Top of Dataset
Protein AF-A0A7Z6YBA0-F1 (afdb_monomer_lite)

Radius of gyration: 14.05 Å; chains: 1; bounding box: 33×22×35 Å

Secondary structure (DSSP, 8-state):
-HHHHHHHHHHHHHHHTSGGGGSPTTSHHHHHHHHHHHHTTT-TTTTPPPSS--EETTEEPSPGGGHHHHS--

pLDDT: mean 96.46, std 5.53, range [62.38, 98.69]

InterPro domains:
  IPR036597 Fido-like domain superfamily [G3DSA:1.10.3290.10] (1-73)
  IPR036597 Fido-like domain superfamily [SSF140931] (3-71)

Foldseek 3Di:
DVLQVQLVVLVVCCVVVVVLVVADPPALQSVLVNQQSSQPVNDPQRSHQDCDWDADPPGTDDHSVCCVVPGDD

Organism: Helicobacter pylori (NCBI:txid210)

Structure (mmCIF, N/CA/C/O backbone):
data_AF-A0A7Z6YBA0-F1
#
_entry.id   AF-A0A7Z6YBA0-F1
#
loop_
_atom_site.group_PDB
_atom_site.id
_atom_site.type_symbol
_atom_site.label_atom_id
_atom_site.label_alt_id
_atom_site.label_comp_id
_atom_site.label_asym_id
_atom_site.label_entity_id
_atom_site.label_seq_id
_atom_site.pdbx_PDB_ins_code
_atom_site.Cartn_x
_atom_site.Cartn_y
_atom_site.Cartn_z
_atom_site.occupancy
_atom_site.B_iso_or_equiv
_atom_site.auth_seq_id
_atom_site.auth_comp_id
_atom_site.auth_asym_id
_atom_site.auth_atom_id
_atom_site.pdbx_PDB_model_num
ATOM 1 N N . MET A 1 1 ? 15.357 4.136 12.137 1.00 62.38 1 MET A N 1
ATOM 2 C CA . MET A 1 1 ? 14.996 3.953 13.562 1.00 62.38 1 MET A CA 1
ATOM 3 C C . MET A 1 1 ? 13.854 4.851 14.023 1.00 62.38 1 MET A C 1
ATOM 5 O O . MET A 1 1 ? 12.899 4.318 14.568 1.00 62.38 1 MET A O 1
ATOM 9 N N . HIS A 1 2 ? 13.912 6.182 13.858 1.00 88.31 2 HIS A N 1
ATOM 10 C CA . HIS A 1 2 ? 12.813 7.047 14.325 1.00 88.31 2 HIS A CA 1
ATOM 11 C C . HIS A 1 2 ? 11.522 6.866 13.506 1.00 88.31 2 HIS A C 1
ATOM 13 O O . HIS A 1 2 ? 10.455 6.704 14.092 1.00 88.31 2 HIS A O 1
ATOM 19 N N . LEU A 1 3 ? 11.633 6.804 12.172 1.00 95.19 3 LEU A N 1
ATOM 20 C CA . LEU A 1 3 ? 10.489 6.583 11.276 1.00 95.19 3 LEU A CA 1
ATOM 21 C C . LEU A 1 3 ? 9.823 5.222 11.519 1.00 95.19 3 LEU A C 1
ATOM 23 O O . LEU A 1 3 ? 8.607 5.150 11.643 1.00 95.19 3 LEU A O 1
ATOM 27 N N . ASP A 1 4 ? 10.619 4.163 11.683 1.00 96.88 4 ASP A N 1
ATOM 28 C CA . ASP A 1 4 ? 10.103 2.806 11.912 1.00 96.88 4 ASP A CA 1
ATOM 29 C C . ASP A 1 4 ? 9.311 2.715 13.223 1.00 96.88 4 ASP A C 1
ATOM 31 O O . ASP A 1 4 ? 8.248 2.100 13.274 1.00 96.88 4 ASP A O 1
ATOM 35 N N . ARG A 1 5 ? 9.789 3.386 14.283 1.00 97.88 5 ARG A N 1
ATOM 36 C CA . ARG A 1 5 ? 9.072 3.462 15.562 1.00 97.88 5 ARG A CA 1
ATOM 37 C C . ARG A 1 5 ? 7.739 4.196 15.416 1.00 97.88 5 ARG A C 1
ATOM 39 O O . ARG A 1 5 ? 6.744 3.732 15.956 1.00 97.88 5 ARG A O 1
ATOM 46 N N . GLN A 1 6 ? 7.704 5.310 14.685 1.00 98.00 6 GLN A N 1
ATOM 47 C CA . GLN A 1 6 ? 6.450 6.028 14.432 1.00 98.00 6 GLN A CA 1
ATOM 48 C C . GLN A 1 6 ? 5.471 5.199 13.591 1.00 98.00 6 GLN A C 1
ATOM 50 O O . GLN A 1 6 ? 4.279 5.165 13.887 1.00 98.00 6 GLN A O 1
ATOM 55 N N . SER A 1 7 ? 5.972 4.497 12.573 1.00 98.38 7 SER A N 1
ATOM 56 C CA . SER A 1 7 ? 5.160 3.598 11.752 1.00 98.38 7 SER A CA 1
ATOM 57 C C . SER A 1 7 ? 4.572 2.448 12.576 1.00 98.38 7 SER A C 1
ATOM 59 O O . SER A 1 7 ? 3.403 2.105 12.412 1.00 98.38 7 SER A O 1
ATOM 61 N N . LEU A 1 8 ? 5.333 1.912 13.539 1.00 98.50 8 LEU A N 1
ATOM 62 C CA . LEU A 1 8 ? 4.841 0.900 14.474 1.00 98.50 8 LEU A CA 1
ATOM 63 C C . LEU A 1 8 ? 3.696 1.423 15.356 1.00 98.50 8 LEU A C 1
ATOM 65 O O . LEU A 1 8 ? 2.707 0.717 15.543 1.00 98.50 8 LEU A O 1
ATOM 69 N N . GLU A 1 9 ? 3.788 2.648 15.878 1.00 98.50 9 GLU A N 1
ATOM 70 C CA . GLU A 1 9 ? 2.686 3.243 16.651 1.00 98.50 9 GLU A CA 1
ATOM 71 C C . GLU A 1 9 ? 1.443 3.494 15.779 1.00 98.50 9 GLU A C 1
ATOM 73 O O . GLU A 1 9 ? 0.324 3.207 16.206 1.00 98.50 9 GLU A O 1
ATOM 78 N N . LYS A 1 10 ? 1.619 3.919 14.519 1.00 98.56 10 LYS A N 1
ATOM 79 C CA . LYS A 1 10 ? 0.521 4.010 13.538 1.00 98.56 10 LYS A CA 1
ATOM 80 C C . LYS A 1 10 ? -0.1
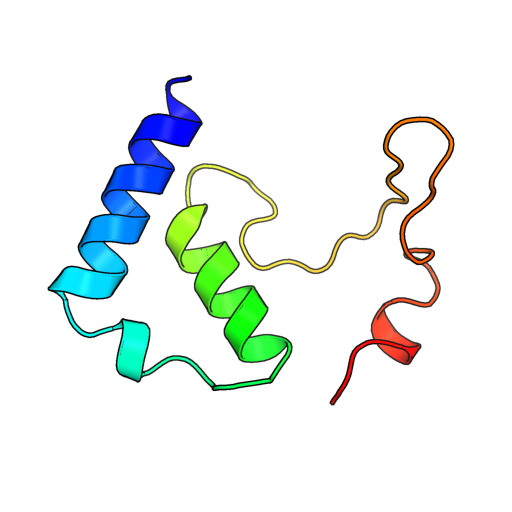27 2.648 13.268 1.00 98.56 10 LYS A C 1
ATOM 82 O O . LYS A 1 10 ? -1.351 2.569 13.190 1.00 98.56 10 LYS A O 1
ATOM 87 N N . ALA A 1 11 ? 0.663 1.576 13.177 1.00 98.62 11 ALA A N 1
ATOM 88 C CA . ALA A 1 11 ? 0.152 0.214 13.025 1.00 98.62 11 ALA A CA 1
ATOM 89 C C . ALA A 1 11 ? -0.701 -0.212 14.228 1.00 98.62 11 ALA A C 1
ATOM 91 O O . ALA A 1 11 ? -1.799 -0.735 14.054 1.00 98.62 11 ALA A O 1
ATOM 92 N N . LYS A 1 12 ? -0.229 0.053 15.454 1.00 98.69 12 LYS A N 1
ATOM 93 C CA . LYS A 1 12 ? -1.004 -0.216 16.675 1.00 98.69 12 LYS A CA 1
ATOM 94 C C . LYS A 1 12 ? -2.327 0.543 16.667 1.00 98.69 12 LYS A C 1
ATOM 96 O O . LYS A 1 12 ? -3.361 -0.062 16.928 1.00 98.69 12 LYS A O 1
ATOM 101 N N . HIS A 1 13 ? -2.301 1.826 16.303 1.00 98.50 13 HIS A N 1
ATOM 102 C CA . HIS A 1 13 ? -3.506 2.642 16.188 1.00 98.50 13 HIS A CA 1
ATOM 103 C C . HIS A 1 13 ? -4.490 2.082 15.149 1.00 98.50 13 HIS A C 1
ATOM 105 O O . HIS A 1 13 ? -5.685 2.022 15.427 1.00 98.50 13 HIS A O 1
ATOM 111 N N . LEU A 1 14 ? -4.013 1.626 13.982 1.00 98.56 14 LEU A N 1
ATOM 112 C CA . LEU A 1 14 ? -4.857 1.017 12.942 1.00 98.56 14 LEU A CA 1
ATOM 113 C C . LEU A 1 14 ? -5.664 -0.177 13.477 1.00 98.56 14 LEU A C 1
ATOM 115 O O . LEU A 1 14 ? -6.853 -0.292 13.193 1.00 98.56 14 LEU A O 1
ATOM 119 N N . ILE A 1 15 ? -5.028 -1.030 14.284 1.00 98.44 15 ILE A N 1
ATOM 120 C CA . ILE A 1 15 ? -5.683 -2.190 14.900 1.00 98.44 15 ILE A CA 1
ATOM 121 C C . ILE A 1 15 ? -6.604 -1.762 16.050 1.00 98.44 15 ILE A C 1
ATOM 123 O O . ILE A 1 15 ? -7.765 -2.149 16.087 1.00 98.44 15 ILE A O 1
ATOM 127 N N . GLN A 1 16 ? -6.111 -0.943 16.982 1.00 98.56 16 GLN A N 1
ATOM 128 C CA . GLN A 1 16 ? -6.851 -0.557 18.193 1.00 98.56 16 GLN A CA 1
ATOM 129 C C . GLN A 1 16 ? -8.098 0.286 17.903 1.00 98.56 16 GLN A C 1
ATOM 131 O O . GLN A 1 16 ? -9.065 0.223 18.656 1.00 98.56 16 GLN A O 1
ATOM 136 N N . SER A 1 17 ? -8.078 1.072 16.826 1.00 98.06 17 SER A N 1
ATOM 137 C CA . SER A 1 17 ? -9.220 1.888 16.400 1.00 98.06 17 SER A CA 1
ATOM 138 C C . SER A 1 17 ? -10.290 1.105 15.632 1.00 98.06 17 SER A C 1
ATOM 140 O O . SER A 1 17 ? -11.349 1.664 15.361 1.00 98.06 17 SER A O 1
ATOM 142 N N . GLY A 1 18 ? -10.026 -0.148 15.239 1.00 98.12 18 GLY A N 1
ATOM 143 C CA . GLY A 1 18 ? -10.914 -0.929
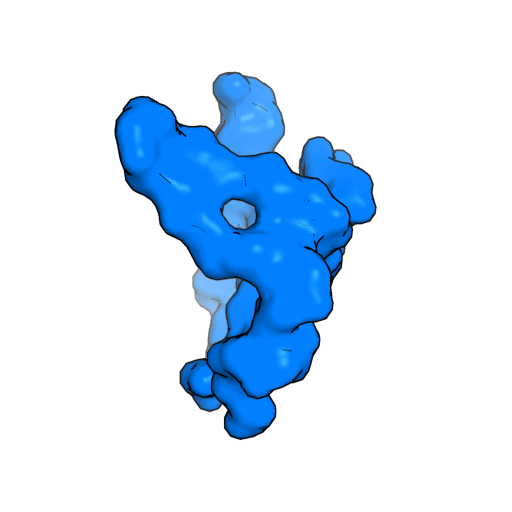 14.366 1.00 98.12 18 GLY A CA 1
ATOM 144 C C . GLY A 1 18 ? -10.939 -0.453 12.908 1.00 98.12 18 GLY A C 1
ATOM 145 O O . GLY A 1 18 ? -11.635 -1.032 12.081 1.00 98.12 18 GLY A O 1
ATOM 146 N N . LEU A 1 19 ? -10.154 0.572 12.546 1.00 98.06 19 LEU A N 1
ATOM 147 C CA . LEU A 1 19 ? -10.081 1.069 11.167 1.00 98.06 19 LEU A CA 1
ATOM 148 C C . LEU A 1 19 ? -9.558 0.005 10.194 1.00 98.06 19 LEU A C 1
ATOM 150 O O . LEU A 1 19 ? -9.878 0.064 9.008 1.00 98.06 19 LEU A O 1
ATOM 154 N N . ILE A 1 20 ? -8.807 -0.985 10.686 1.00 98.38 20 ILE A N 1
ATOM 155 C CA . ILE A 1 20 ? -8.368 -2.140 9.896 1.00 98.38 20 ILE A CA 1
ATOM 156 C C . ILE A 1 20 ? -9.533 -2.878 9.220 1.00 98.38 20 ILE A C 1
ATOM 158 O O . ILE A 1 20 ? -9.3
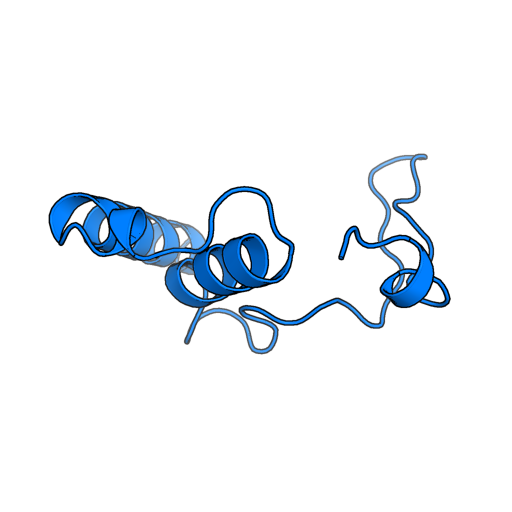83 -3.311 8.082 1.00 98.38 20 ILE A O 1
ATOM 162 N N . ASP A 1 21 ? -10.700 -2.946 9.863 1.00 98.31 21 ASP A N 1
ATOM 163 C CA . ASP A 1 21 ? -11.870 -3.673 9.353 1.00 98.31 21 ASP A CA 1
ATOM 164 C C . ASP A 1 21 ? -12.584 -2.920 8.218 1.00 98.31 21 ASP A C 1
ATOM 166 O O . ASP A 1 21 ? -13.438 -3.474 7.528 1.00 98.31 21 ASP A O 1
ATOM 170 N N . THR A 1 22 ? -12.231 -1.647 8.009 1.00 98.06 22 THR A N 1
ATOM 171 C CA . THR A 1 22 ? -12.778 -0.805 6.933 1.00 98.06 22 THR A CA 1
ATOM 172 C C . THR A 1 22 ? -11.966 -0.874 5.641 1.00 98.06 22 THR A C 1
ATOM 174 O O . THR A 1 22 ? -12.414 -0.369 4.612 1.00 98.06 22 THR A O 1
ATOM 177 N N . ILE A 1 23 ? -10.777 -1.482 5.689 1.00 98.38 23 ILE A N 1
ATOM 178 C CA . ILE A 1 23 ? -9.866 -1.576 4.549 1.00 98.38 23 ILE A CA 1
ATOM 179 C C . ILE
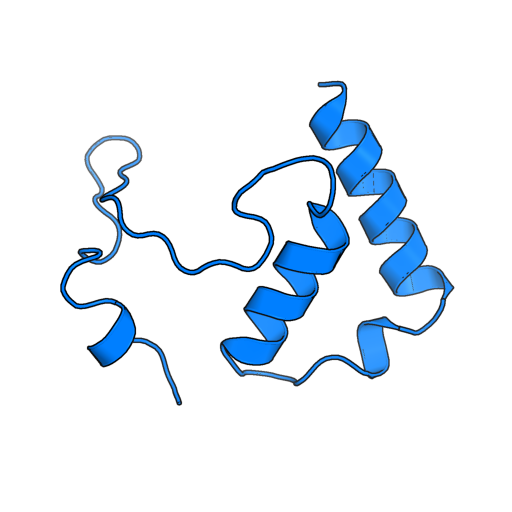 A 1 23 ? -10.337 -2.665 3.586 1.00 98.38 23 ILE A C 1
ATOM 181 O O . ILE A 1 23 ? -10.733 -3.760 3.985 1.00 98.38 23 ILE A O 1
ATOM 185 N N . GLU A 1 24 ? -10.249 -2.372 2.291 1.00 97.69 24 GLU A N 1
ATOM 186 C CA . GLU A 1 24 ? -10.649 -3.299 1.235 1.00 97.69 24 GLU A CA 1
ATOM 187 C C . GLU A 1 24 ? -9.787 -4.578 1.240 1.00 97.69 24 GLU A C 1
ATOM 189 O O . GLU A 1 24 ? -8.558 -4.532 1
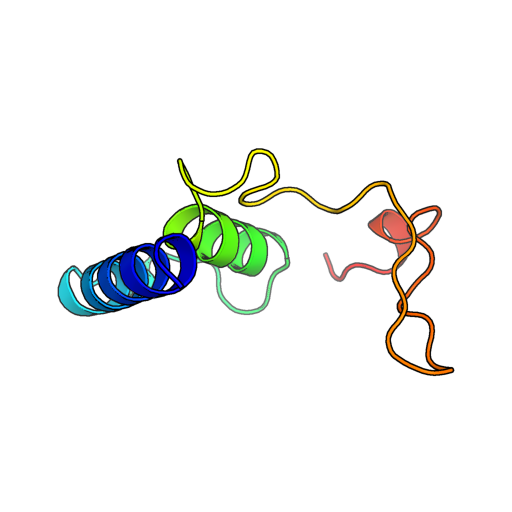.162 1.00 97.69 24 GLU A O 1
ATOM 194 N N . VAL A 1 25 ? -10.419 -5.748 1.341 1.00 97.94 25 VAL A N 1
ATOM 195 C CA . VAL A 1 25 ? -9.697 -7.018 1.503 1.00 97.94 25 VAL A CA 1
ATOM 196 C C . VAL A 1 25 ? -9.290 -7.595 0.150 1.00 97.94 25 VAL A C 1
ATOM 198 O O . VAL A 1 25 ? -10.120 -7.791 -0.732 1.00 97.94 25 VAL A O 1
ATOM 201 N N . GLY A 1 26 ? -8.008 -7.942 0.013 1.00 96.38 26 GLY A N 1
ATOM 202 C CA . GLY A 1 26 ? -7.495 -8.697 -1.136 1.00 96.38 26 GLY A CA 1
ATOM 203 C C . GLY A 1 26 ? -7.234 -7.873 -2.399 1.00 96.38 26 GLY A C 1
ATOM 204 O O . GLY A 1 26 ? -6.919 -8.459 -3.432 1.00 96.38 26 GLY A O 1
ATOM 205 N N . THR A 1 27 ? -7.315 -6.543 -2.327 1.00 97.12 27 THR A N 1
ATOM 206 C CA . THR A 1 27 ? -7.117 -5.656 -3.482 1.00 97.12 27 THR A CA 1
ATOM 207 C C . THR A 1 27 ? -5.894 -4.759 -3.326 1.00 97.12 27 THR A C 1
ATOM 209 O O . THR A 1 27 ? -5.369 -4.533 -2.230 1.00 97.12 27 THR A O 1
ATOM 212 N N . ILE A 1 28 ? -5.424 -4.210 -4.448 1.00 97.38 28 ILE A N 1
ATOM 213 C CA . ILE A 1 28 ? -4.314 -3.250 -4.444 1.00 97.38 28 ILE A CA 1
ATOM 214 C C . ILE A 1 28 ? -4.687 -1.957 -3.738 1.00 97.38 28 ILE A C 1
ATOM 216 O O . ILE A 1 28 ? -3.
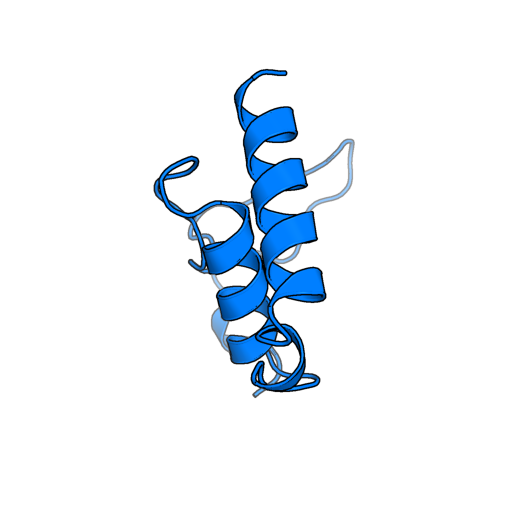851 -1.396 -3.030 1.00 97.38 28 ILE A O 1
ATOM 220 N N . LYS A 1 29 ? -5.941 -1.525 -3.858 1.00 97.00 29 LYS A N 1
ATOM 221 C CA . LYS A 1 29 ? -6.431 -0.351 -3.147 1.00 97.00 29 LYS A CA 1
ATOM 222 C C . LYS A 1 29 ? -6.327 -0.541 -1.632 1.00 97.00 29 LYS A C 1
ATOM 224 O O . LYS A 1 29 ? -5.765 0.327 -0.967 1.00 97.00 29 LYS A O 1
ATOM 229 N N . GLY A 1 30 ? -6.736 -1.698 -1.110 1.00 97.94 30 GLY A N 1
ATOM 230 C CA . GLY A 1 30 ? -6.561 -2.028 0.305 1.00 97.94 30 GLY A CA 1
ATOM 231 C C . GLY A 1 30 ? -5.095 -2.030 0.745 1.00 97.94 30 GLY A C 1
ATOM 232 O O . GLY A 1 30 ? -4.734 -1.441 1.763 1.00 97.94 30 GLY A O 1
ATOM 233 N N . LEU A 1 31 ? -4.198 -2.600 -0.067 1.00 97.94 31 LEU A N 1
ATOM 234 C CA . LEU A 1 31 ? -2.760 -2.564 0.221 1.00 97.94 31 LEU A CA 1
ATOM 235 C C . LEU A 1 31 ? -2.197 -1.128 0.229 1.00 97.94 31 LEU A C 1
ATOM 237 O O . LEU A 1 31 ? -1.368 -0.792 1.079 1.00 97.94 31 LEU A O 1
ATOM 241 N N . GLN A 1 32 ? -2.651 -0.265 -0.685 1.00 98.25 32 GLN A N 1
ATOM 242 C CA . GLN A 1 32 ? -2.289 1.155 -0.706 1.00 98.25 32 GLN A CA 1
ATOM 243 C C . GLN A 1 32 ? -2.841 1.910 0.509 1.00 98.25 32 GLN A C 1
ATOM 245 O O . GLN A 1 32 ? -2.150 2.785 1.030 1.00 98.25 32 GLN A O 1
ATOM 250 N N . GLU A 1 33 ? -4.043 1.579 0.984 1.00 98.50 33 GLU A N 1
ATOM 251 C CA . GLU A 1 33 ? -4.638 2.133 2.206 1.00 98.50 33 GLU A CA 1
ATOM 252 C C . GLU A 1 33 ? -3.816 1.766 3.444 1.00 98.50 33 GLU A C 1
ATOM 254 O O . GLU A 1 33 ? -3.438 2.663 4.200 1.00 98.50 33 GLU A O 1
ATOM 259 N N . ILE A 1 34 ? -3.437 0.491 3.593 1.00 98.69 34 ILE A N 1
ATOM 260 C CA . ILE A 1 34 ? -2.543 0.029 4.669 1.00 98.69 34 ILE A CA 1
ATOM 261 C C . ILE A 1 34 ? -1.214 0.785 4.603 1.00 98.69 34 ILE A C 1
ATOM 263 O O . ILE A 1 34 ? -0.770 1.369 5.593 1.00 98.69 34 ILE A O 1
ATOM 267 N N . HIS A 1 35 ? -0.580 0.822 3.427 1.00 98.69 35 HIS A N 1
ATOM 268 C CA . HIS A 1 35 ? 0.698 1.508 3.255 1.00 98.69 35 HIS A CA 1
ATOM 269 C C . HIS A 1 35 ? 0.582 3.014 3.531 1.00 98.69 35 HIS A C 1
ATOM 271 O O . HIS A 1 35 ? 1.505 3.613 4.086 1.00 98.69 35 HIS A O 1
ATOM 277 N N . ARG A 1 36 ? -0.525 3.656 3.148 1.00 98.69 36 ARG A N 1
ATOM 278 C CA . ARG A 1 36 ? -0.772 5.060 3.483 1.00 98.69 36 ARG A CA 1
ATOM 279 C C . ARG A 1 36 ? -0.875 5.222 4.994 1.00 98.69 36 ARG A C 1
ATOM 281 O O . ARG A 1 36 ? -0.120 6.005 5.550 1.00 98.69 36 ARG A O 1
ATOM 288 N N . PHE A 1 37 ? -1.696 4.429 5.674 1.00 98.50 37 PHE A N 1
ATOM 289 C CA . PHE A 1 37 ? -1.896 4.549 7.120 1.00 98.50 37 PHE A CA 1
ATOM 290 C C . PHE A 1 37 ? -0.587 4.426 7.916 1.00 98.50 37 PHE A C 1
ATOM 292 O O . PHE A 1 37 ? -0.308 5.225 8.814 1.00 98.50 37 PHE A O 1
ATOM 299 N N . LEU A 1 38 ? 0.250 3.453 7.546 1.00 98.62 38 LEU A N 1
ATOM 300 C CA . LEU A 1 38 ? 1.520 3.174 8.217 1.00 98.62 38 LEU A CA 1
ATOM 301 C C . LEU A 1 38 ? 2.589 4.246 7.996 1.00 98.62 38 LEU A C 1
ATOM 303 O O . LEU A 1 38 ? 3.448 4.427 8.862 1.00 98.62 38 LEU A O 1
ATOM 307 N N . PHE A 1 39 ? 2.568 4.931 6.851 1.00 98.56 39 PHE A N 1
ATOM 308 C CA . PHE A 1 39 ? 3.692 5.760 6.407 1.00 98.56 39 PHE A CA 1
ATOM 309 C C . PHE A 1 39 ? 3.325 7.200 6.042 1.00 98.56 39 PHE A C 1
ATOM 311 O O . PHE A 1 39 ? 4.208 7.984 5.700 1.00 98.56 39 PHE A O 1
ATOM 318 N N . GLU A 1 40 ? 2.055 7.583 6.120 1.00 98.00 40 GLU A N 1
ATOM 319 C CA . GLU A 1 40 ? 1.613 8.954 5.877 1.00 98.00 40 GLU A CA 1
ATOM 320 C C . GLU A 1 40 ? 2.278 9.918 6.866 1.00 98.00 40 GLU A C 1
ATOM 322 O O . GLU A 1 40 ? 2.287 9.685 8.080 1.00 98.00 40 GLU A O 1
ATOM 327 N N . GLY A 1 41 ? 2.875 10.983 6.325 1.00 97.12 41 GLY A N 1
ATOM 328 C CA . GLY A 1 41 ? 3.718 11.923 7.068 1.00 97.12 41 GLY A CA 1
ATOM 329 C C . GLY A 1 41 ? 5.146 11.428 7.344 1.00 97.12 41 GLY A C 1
Bottom of Dataset
What needs to be done ▸ For every line of the entries above that holds "Fido", add one to a tally, and report only the final count.

Task result ▸ 2